TASK PROMPT:
Would you restate the entries below word for word, starting at the first line and ending with the one that has "ATOM 9 C C ."?

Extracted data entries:

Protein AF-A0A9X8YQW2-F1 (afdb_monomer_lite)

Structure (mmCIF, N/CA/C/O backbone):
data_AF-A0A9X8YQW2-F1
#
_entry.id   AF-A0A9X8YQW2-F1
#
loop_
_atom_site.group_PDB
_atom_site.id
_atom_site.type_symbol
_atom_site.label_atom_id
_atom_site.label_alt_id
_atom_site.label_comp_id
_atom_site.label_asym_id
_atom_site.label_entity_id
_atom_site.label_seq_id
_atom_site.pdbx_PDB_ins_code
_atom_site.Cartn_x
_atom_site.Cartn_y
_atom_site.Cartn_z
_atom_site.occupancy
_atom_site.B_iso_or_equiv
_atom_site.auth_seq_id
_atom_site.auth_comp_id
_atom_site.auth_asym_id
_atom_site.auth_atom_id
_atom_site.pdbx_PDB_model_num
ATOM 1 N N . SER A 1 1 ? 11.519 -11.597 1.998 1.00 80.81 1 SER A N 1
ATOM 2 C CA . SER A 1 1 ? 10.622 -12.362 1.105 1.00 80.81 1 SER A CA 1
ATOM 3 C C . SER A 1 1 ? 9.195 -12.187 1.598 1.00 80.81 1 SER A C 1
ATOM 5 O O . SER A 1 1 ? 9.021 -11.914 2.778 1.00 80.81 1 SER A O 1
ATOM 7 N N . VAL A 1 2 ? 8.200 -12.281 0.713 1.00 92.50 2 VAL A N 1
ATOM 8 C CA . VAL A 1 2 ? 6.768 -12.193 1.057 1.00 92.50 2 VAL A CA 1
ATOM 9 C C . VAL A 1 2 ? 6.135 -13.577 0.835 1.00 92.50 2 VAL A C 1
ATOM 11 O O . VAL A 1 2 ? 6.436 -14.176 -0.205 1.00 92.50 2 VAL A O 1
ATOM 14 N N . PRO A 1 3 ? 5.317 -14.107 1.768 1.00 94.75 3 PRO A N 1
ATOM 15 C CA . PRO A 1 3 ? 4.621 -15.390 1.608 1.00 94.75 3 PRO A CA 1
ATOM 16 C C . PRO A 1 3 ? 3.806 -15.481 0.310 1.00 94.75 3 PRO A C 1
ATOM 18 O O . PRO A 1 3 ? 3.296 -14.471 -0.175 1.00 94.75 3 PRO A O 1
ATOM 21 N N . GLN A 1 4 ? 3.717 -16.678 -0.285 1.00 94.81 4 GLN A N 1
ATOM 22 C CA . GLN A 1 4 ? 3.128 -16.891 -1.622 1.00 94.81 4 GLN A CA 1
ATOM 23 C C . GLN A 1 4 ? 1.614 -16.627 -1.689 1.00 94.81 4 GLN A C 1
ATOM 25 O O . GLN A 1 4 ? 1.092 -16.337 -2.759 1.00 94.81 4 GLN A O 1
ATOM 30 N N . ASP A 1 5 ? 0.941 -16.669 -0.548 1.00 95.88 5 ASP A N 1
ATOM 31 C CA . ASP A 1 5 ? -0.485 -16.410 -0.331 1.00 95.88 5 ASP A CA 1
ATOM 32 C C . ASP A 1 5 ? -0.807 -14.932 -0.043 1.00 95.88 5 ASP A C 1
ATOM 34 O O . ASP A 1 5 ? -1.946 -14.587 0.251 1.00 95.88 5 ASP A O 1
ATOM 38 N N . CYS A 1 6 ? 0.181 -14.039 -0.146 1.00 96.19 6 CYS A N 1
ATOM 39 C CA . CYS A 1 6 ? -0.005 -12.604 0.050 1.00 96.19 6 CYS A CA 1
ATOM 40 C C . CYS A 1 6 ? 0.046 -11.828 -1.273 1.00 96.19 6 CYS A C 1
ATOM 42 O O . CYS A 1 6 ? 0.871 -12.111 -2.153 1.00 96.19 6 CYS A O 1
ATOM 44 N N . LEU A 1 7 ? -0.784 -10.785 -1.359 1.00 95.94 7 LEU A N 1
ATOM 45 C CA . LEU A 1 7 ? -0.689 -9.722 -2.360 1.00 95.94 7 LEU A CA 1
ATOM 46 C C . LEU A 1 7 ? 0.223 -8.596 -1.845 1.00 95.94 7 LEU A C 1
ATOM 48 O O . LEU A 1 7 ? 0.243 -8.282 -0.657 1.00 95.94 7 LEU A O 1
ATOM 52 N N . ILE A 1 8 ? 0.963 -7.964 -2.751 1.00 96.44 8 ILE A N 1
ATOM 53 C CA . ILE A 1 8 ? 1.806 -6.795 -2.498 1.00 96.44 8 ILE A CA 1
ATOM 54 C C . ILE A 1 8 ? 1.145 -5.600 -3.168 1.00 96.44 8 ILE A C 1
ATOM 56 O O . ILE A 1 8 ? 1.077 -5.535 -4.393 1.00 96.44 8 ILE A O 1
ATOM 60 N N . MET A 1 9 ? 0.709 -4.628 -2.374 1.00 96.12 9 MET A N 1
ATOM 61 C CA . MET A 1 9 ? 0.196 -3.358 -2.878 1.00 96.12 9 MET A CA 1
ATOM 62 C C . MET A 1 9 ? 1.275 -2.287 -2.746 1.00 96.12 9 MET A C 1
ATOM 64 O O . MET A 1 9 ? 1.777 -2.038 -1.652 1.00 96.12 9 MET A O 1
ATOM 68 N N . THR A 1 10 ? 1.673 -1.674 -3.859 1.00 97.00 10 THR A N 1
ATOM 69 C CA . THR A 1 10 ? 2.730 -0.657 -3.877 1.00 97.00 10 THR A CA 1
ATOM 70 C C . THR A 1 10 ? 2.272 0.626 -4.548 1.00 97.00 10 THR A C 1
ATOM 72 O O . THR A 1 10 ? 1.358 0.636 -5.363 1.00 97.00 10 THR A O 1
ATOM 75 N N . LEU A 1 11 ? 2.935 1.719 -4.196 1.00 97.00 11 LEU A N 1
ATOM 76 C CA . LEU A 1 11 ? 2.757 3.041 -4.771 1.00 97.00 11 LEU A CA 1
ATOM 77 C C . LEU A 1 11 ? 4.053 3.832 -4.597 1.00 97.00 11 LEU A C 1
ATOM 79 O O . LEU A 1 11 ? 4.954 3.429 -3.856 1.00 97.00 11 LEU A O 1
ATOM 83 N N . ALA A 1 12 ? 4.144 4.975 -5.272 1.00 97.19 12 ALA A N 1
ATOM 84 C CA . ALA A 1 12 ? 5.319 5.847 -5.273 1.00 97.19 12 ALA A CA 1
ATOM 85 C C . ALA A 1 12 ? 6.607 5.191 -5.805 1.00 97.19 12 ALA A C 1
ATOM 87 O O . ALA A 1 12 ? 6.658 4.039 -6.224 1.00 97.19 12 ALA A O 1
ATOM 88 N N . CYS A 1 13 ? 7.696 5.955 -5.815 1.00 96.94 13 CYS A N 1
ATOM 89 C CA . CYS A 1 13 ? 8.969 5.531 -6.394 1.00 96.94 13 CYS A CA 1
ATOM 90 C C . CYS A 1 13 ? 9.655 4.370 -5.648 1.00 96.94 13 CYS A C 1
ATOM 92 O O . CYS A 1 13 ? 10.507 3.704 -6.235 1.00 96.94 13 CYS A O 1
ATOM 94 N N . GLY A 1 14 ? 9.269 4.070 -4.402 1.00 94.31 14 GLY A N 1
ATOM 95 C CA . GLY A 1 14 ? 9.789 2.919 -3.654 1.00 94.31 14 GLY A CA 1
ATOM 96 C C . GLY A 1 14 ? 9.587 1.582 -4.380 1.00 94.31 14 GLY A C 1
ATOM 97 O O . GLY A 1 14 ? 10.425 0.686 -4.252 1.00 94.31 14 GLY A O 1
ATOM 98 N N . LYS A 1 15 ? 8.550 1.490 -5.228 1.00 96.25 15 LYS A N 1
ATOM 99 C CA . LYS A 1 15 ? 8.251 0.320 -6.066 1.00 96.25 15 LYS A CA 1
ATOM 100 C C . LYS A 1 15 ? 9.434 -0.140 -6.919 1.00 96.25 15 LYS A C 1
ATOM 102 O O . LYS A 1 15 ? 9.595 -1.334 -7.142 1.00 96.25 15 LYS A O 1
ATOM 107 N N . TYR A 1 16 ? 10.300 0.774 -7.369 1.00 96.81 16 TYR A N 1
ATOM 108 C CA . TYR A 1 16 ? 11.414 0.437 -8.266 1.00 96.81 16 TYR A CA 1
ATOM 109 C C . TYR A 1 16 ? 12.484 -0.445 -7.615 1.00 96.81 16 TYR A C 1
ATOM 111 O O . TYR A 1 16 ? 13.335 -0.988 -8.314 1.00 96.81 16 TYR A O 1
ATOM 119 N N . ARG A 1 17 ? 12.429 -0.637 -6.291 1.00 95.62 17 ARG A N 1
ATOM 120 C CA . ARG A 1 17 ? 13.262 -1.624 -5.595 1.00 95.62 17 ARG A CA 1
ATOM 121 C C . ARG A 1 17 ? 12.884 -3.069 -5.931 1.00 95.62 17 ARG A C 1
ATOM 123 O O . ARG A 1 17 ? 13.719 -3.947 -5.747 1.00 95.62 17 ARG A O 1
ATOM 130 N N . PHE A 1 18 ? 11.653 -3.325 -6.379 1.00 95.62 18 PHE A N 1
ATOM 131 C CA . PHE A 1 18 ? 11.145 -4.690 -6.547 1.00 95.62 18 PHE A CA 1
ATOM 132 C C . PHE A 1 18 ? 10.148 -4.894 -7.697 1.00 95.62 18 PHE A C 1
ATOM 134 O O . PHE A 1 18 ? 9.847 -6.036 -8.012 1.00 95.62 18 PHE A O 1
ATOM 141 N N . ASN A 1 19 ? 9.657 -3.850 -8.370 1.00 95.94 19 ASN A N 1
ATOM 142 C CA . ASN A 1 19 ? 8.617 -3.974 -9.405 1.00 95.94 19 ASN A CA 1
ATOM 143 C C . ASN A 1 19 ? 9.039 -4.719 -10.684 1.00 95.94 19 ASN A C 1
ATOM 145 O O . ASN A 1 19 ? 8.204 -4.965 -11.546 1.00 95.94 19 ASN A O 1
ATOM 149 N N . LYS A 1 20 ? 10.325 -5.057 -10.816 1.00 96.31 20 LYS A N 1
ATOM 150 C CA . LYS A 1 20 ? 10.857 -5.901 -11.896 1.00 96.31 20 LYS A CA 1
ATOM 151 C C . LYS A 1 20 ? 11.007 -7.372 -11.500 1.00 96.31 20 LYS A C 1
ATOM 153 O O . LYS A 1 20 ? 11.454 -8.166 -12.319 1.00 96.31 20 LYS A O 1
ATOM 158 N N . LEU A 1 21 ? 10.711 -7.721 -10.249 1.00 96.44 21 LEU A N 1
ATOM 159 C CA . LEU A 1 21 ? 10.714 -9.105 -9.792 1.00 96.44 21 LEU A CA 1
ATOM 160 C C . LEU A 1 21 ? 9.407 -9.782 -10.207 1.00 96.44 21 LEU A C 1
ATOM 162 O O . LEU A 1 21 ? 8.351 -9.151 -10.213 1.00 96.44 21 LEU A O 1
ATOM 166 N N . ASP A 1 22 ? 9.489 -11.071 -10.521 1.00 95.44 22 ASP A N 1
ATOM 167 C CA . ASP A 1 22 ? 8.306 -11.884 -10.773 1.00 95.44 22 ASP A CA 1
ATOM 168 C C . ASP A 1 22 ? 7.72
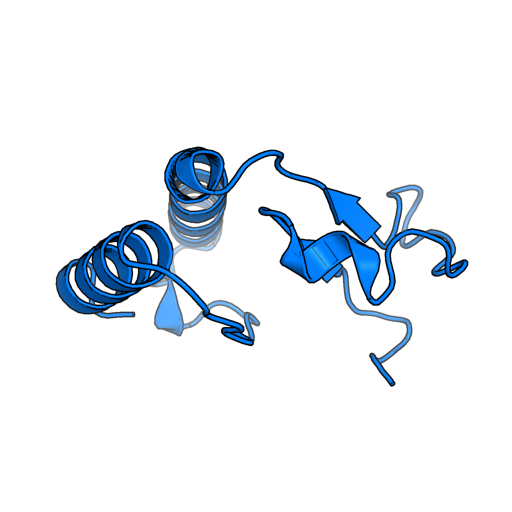6 -12.386 -9.446 1.00 95.44 22 ASP A C 1
ATOM 170 O O . ASP A 1 22 ? 8.372 -13.128 -8.702 1.00 95.44 22 ASP A O 1
ATOM 174 N N . PHE A 1 23 ? 6.506 -11.947 -9.145 1.00 96.62 23 PHE A N 1
ATOM 175 C CA . PHE A 1 23 ? 5.740 -12.399 -7.986 1.00 96.62 23 PHE A CA 1
ATOM 176 C C . PHE A 1 23 ? 4.643 -13.399 -8.364 1.00 96.62 23 PHE A C 1
ATOM 178 O O . PHE A 1 23 ? 4.007 -13.951 -7.467 1.00 96.62 23 PHE A O 1
ATOM 185 N N . GLY A 1 24 ? 4.416 -13.653 -9.655 1.00 96.75 24 GLY A N 1
ATOM 186 C CA . GLY A 1 24 ? 3.350 -14.517 -10.146 1.00 96.75 24 GLY A CA 1
ATOM 187 C C . GLY A 1 24 ? 1.942 -13.967 -9.902 1.00 96.75 24 GLY A C 1
ATOM 188 O O . GLY A 1 24 ? 1.711 -12.758 -9.792 1.00 96.75 24 GLY A O 1
ATOM 189 N N . THR A 1 25 ? 0.983 -14.888 -9.826 1.00 97.50 25 THR A N 1
ATOM 190 C CA . THR A 1 25 ? -0.436 -14.593 -9.593 1.00 97.50 25 THR A CA 1
ATOM 191 C C . THR A 1 25 ? -0.962 -15.356 -8.380 1.00 97.50 25 THR A C 1
ATOM 193 O O . THR A 1 25 ? -0.403 -16.382 -7.996 1.00 97.50 25 THR A O 1
ATOM 196 N N . LEU A 1 26 ? -2.024 -14.840 -7.769 1.00 96.81 26 LEU A N 1
ATOM 197 C CA . LEU A 1 26 ? -2.788 -15.480 -6.704 1.00 96.81 26 LEU A CA 1
ATOM 198 C C . LEU A 1 26 ? -4.256 -15.439 -7.122 1.00 96.81 26 LEU A C 1
ATOM 200 O O . LEU A 1 26 ? -4.790 -14.360 -7.358 1.00 96.81 26 LEU A O 1
ATOM 204 N N . GLU A 1 27 ? -4.872 -16.607 -7.296 1.00 95.38 27 GLU A N 1
ATOM 205 C CA . GLU A 1 27 ? -6.268 -16.728 -7.755 1.00 95.38 27 GLU A CA 1
ATOM 206 C C . GLU A 1 27 ? -6.569 -15.941 -9.051 1.00 95.38 27 GLU A C 1
ATOM 208 O O . GLU A 1 27 ? -7.642 -15.377 -9.239 1.00 95.38 27 GLU A O 1
ATOM 213 N N . GLY A 1 28 ? -5.593 -15.884 -9.966 1.00 95.12 28 GLY A N 1
ATOM 214 C CA . GLY A 1 28 ? -5.706 -15.152 -11.233 1.00 95.12 28 GLY A CA 1
ATOM 215 C C . GLY A 1 28 ? -5.419 -13.648 -11.142 1.00 95.12 28 GLY A C 1
ATOM 216 O O . GLY A 1 28 ? -5.330 -12.992 -12.179 1.00 95.12 28 GLY A O 1
ATOM 217 N N . LEU A 1 29 ? -5.204 -13.100 -9.942 1.00 95.56 29 LEU A N 1
ATOM 218 C CA . LEU A 1 29 ? -4.780 -11.713 -9.741 1.00 95.56 29 LEU A CA 1
ATOM 219 C C . LEU A 1 29 ? -3.251 -11.597 -9.737 1.00 95.56 29 LEU A C 1
ATOM 221 O O . LEU A 1 29 ? -2.582 -12.435 -9.129 1.00 95.56 29 LEU A O 1
ATOM 225 N N . PRO A 1 30 ? -2.660 -10.554 -10.347 1.00 96.81 30 PRO A N 1
ATOM 226 C CA . PRO A 1 30 ? -1.241 -10.260 -10.175 1.00 96.81 30 PRO A CA 1
ATOM 227 C C . PRO A 1 30 ? -0.900 -10.083 -8.694 1.00 96.81 30 PRO A C 1
ATOM 229 O O . PRO A 1 30 ? -1.553 -9.312 -7.991 1.00 96.81 30 PRO A O 1
ATOM 232 N N . ARG A 1 31 ? 0.152 -10.759 -8.212 1.00 97.50 31 ARG A N 1
ATOM 233 C CA . ARG A 1 31 ? 0.572 -10.618 -6.808 1.00 97.50 31 ARG A CA 1
ATOM 234 C C . ARG A 1 31 ? 1.183 -9.263 -6.490 1.00 97.50 31 ARG A C 1
ATOM 236 O O . ARG A 1 31 ? 1.219 -8.886 -5.327 1.00 97.50 31 ARG A O 1
ATOM 243 N N . LEU A 1 32 ? 1.647 -8.533 -7.499 1.00 97.31 32 LEU A N 1
ATOM 244 C CA . LEU A 1 32 ? 2.074 -7.148 -7.368 1.00 97.31 32 LEU A CA 1
ATOM 245 C C . LEU A 1 32 ? 1.003 -6.227 -7.958 1.00 97.31 32 LEU A C 1
ATOM 247 O O . LEU A 1 32 ? 0.808 -6.193 -9.171 1.00 97.31 32 LEU A O 1
ATOM 251 N N . LEU A 1 33 ? 0.351 -5.458 -7.093 1.00 96.56 33 LEU A N 1
ATOM 252 C CA . LEU A 1 33 ? -0.637 -4.448 -7.447 1.00 96.56 33 LEU A CA 1
ATOM 253 C C . LEU A 1 33 ? -0.006 -3.063 -7.294 1.00 96.56 33 LEU A C 1
ATOM 255 O O . LEU A 1 33 ? 0.273 -2.610 -6.183 1.00 96.56 33 LEU A O 1
ATOM 259 N N . ASP A 1 34 ? 0.246 -2.398 -8.417 1.00 96.69 34 ASP A N 1
ATOM 260 C CA . ASP A 1 34 ? 0.764 -1.033 -8.434 1.00 96.69 34 ASP A CA 1
ATOM 261 C C . ASP A 1 34 ? -0.384 -0.019 -8.509 1.00 96.69 34 ASP A C 1
ATOM 263 O O . ASP A 1 34 ? -1.102 0.049 -9.505 1.00 96.69 34 ASP A O 1
ATOM 267 N N . VAL A 1 35 ? -0.537 0.775 -7.452 1.00 96.12 35 VAL A N 1
ATOM 268 C CA . VAL A 1 35 ? -1.614 1.760 -7.289 1.00 96.12 35 VAL A CA 1
ATOM 269 C C . VAL A 1 35 ? -1.239 3.128 -7.875 1.00 96.12 35 VAL A C 1
ATOM 271 O O . VAL A 1 35 ? -2.115 3.964 -8.059 1.00 96.12 35 VAL A O 1
ATOM 274 N N . GLY A 1 36 ? 0.035 3.361 -8.224 1.00 96.56 36 GLY A N 1
ATOM 275 C CA . GLY A 1 36 ? 0.463 4.580 -8.923 1.00 96.56 36 GLY A CA 1
ATOM 276 C C . GLY A 1 36 ? 1.518 5.415 -8.190 1.00 96.56 36 GLY A C 1
ATOM 277 O O . GLY A 1 36 ? 2.520 4.905 -7.679 1.00 96.56 36 GLY A O 1
ATOM 278 N N . GLN A 1 37 ? 1.380 6.732 -8.241 1.00 97.69 37 GLN A N 1
ATOM 279 C CA . GLN A 1 37 ? 2.278 7.722 -7.648 1.00 97.69 37 GLN A CA 1
ATOM 280 C C . GLN A 1 37 ? 2.080 7.835 -6.128 1.00 97.69 37 GLN A C 1
ATOM 282 O O . GLN A 1 37 ? 1.256 7.159 -5.525 1.00 97.69 37 GLN A O 1
ATOM 287 N N . CYS A 1 38 ? 2.864 8.692 -5.470 1.00 96.81 38 CYS A N 1
ATOM 288 C CA . CYS A 1 38 ? 2.751 8.905 -4.024 1.00 96.81 38 CYS A CA 1
ATOM 289 C C . CYS A 1 38 ? 1.365 9.412 -3.596 1.00 96.81 38 CYS A C 1
ATOM 291 O O . CYS A 1 38 ? 0.852 8.995 -2.567 1.00 96.81 38 CYS A O 1
ATOM 293 N N . ASN A 1 39 ? 0.733 10.264 -4.397 1.00 95.00 39 ASN A N 1
ATOM 294 C CA . ASN A 1 39 ? -0.615 10.781 -4.143 1.00 95.00 39 ASN A CA 1
ATOM 295 C C . ASN A 1 39 ? -1.716 9.718 -4.292 1.00 95.00 39 ASN A C 1
ATOM 297 O O . ASN A 1 39 ? -2.768 9.862 -3.675 1.00 95.00 39 ASN A O 1
ATOM 301 N N . ASP A 1 40 ? -1.464 8.621 -5.013 1.00 97.50 40 ASP A N 1
ATOM 302 C CA . ASP A 1 40 ? -2.411 7.504 -5.118 1.00 97.50 40 ASP A CA 1
ATOM 303 C C . ASP A 1 40 ? -2.490 6.667 -3.825 1.00 97.50 40 ASP A C 1
ATOM 305 O O . ASP A 1 40 ? -3.277 5.724 -3.731 1.00 97.50 40 ASP A O 1
ATOM 309 N N . ALA A 1 41 ? -1.755 7.064 -2.776 1.00 96.06 41 ALA A N 1
ATOM 310 C CA . ALA A 1 41 ? -1.991 6.618 -1.403 1.00 96.06 41 ALA A CA 1
ATOM 311 C C . ALA A 1 41 ? -3.446 6.825 -0.967 1.00 96.06 41 ALA A C 1
ATOM 313 O O . ALA A 1 41 ? -3.985 5.980 -0.259 1.00 96.06 41 ALA A O 1
ATOM 314 N N . TYR A 1 42 ? -4.110 7.883 -1.443 1.00 95.25 42 TYR A N 1
ATOM 315 C CA . TYR A 1 42 ? -5.541 8.071 -1.207 1.00 95.25 42 TYR A CA 1
ATOM 316 C C . TYR A 1 42 ? -6.375 6.901 -1.750 1.00 95.25 42 TYR A C 1
ATOM 318 O O . TYR A 1 42 ? -7.204 6.349 -1.030 1.00 95.25 42 TYR A O 1
ATOM 326 N N . SER A 1 43 ? -6.119 6.471 -2.988 1.00 95.50 43 SER A N 1
ATOM 327 C CA . SER A 1 43 ? -6.824 5.345 -3.610 1.00 95.50 43 SER A CA 1
ATOM 328 C C . SER A 1 43 ? -6.587 4.037 -2.848 1.00 95.50 43 SER A C 1
ATOM 330 O O . SER A 1 43 ? -7.532 3.284 -2.620 1.00 95.50 43 SER A O 1
ATOM 332 N N . ALA A 1 44 ? -5.353 
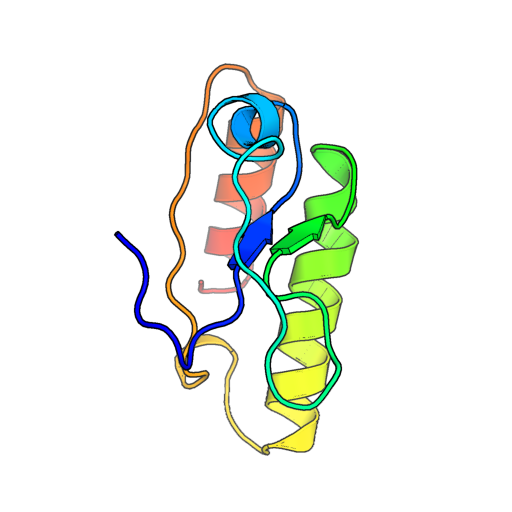3.791 -2.391 1.00 95.88 44 ALA A N 1
ATOM 333 C CA . ALA A 1 44 ? -5.028 2.621 -1.570 1.00 95.88 44 ALA A CA 1
ATOM 334 C C . ALA A 1 44 ? -5.756 2.639 -0.211 1.00 95.88 44 ALA A C 1
ATOM 336 O O . ALA A 1 44 ? -6.316 1.626 0.205 1.00 95.88 44 ALA A O 1
ATOM 337 N N . ILE A 1 45 ? -5.801 3.800 0.453 1.00 94.88 45 ILE A N 1
ATOM 338 C CA . ILE A 1 45 ? -6.531 3.986 1.716 1.00 94.88 45 ILE A CA 1
ATOM 339 C C . ILE A 1 45 ? -8.026 3.727 1.510 1.00 94.88 45 ILE A C 1
ATOM 341 O O . ILE A 1 45 ? -8.627 2.970 2.268 1.00 94.88 45 ILE A O 1
ATOM 345 N N . MET A 1 46 ? -8.628 4.303 0.467 1.00 94.94 46 MET A N 1
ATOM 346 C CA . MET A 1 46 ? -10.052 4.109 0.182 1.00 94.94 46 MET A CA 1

EXERCISE SOLUTION:
Protein AF-A0A9X8YQW2-F1 (afdb_monomer_lite)

Structure (mmCIF, N/CA/C/O backbone):
data_AF-A0A9X8YQW2-F1
#
_entry.id   AF-A0A9X8YQW2-F1
#
loop_
_atom_site.group_PDB
_atom_site.id
_atom_site.type_symbol
_atom_site.label_atom_id
_atom_site.label_alt_id
_atom_site.label_comp_id
_atom_site.label_asym_id
_atom_site.label_entity_id
_atom_site.label_seq_id
_atom_site.pdbx_PDB_ins_code
_atom_site.Cartn_x
_atom_site.Cartn_y
_atom_site.Cartn_z
_atom_site.occupancy
_atom_site.B_iso_or_equiv
_atom_site.auth_seq_id
_atom_site.auth_comp_id
_atom_site.auth_asym_id
_atom_site.auth_atom_id
_atom_site.pdbx_PDB_model_num
ATOM 1 N N . SER A 1 1 ? 11.519 -11.597 1.998 1.00 80.81 1 SER A N 1
ATOM 2 C CA . SER A 1 1 ? 10.622 -12.362 1.105 1.00 80.81 1 SER A CA 1
ATOM 3 C C . SER A 1 1 ? 9.195 -12.187 1.598 1.00 80.81 1 SER A C 1
ATOM 5 O O . SER A 1 1 ? 9.021 -11.914 2.778 1.00 80.81 1 SER A O 1
ATOM 7 N N . VAL A 1 2 ? 8.200 -12.281 0.713 1.00 92.50 2 VAL A N 1
ATOM 8 C CA . VAL A 1 2 ? 6.768 -12.193 1.057 1.00 92.50 2 VAL A CA 1
ATOM 9 C C . VAL A 1 2 ? 6.135 -13.577 0.835 1.00 92.50 2 VAL A C 1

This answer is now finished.